Input data START

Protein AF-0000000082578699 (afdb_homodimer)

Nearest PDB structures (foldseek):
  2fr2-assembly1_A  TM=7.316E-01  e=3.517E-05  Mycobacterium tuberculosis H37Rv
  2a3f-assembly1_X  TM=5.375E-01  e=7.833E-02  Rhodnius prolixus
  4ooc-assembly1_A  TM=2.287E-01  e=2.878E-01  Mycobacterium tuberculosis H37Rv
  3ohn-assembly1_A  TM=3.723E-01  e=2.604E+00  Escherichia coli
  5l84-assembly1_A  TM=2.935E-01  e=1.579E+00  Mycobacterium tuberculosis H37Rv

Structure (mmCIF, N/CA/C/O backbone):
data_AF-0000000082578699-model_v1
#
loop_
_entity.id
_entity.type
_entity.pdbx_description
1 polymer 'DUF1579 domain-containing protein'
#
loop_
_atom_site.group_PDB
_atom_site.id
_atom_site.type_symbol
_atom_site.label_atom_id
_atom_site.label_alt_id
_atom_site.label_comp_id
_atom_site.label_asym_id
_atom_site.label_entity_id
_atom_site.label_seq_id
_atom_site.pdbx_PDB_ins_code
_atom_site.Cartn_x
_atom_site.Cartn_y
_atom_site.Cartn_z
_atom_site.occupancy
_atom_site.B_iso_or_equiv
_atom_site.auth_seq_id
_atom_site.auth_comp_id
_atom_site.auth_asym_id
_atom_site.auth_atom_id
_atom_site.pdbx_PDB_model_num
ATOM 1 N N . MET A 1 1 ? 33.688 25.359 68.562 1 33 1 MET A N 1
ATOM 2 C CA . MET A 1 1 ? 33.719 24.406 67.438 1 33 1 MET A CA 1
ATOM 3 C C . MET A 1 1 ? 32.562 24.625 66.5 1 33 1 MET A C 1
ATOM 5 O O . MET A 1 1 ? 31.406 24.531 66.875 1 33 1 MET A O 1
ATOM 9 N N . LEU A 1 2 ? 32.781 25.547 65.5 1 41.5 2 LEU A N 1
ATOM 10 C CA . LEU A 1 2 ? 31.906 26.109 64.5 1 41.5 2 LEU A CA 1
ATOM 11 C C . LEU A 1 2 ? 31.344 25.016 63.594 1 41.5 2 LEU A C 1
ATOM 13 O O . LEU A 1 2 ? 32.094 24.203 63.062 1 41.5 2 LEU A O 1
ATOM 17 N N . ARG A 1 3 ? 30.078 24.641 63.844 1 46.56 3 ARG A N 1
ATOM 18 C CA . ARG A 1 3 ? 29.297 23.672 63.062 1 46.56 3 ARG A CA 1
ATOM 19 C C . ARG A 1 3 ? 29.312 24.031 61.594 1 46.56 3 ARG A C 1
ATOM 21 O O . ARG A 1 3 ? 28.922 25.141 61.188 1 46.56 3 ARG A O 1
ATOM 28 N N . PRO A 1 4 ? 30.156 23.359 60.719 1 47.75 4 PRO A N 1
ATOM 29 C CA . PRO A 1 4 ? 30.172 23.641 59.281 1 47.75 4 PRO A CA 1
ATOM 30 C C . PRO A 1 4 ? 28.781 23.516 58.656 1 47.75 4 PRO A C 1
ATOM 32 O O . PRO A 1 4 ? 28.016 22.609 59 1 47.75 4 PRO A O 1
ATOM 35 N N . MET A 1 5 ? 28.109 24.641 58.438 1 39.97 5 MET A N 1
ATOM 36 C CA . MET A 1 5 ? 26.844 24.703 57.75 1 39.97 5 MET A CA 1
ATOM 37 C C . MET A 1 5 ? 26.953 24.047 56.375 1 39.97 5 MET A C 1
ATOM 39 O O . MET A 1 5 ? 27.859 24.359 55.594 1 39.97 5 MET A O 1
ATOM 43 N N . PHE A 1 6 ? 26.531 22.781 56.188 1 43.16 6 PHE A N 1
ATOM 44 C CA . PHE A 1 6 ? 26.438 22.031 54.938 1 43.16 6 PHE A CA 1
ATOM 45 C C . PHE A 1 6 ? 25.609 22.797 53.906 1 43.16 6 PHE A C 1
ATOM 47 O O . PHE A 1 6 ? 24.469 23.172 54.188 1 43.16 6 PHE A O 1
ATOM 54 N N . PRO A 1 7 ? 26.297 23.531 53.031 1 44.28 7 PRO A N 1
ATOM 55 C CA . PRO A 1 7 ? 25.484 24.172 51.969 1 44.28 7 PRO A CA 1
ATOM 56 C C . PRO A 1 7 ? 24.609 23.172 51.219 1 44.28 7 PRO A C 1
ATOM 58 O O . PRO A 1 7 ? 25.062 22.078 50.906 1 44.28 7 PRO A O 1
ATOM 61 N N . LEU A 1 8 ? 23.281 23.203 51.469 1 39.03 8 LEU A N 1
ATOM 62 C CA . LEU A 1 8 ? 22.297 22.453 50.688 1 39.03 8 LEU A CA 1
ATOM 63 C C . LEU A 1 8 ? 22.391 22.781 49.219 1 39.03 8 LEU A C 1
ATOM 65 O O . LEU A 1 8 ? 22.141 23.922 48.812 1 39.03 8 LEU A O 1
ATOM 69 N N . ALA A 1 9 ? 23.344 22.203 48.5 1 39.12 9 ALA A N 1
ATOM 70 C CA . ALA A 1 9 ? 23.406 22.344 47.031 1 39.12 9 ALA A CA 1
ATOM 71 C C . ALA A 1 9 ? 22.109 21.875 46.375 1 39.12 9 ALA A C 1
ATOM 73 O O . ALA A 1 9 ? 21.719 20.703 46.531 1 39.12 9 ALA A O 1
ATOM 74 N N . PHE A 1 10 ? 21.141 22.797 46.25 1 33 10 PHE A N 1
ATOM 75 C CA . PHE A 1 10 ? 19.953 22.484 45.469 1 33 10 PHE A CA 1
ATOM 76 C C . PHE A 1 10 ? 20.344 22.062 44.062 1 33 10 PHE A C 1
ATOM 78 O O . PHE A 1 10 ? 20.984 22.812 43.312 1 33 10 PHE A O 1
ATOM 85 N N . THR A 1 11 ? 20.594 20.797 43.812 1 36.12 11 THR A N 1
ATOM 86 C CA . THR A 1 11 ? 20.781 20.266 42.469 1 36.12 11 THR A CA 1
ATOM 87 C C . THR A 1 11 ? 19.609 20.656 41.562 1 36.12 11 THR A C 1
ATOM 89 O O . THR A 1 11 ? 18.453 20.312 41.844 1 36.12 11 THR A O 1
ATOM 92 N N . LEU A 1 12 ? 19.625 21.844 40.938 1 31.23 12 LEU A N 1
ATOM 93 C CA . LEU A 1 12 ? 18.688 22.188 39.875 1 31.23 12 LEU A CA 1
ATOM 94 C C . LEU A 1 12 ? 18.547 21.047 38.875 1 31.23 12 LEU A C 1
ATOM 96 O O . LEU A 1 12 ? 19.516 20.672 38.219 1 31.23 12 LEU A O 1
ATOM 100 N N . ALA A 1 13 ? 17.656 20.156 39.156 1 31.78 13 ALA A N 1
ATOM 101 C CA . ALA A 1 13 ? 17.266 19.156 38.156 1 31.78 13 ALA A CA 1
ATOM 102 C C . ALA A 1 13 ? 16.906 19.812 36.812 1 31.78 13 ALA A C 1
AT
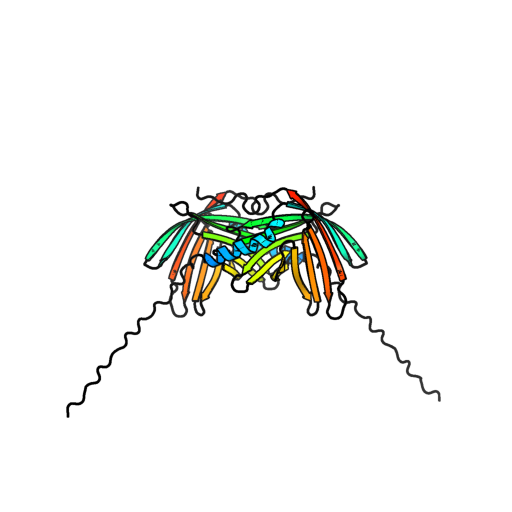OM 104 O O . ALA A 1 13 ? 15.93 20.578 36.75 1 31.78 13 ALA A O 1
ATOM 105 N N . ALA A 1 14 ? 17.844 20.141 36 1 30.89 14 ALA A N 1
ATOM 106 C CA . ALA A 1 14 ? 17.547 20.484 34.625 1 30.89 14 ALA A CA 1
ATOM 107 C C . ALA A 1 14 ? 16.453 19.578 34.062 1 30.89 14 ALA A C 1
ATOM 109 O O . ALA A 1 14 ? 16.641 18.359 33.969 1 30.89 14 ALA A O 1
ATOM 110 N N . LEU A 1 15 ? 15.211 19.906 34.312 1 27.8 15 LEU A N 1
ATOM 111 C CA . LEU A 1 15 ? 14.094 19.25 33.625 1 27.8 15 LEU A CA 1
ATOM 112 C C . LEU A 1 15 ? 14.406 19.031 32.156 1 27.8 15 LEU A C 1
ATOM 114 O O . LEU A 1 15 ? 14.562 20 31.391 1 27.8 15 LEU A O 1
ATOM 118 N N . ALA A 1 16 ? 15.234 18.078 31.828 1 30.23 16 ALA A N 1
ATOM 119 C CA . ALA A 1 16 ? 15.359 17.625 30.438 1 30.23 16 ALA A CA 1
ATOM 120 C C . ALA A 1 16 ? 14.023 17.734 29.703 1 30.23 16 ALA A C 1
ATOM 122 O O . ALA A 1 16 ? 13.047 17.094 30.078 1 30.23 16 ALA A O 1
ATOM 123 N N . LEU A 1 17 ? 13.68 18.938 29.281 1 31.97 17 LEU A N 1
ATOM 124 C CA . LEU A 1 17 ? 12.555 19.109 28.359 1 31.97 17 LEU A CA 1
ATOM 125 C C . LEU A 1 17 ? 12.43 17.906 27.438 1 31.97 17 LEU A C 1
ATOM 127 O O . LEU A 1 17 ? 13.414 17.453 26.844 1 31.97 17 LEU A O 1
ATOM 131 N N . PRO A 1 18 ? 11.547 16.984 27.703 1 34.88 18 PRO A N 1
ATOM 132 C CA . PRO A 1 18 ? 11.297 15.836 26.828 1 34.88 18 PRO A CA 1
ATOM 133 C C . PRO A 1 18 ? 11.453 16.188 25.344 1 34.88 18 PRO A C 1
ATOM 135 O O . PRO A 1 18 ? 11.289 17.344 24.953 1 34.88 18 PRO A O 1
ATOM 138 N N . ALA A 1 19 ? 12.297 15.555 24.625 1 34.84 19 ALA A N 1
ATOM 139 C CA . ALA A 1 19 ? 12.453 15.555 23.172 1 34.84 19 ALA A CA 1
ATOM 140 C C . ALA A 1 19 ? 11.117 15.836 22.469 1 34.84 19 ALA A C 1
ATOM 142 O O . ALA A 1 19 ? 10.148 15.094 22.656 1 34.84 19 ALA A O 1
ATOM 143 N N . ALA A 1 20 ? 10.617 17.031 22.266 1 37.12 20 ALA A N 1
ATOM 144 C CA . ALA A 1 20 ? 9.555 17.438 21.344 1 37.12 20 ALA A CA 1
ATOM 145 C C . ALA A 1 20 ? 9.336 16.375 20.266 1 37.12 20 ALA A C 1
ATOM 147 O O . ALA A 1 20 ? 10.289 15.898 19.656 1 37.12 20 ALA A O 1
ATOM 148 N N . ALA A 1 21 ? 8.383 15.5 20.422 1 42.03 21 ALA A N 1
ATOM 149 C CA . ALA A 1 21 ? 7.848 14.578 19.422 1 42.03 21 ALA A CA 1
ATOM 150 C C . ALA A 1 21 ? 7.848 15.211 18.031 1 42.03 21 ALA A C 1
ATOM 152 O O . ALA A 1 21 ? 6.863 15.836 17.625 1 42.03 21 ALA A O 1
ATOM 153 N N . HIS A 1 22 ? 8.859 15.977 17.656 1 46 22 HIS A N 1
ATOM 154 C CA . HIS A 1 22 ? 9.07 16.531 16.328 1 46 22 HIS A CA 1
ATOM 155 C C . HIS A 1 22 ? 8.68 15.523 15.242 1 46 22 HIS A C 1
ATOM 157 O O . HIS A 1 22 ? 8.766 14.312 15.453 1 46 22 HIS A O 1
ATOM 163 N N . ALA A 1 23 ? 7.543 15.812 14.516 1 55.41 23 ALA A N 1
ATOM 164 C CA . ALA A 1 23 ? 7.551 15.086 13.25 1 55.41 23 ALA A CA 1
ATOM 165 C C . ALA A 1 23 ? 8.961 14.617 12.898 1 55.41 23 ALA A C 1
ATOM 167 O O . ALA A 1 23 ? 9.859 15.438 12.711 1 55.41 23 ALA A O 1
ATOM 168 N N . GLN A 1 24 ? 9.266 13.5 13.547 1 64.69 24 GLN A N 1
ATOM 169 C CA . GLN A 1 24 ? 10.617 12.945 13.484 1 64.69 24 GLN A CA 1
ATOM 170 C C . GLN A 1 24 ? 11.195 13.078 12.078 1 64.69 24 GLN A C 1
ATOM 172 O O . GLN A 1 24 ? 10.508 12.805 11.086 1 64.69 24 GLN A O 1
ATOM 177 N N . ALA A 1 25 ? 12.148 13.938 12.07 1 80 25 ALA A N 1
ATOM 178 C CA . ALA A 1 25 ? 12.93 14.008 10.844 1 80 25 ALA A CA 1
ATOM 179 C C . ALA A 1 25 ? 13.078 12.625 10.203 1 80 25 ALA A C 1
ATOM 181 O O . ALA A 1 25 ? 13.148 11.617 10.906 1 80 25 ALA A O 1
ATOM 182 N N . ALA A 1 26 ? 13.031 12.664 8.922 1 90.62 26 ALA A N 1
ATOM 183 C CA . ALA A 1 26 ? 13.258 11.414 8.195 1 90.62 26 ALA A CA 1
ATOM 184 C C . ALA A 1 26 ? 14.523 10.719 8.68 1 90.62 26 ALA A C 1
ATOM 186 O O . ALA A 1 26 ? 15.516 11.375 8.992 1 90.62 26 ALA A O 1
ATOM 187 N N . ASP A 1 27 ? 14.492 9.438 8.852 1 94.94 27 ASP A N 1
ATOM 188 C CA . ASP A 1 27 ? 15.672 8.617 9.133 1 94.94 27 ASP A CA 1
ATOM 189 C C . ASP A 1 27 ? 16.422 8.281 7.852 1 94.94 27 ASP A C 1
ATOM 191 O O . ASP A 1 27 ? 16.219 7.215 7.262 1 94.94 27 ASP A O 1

Input data END

→ **What to do**: Only the lines from the one containing "ATOM 184 C C" through the last line of the records are to be set down, exactly as they appear.

→ **Solution to the exercise**:
ATOM 184 C C . ALA A 1 26 ? 14.523 10.719 8.68 1 90.62 26 ALA A C 1
ATOM 186 O O . ALA A 1 26 ? 15.516 11.375 8.992 1 90.62 26 ALA A O 1
ATOM 187 N N . ASP A 1 27 ? 14.492 9.438 8.852 1 94.94 27 ASP A N 1
ATOM 188 C CA . ASP A 1 27 ? 15.672 8.617 9.133 1 94.94 27 ASP A CA 1
ATOM 189 C C . ASP A 1 27 ? 16.422 8.281 7.852 1 94.94 27 ASP A C 1
ATOM 191 O O . ASP A 1 27 ? 16.219 7.215 7.262 1 94.94 27 ASP A O 1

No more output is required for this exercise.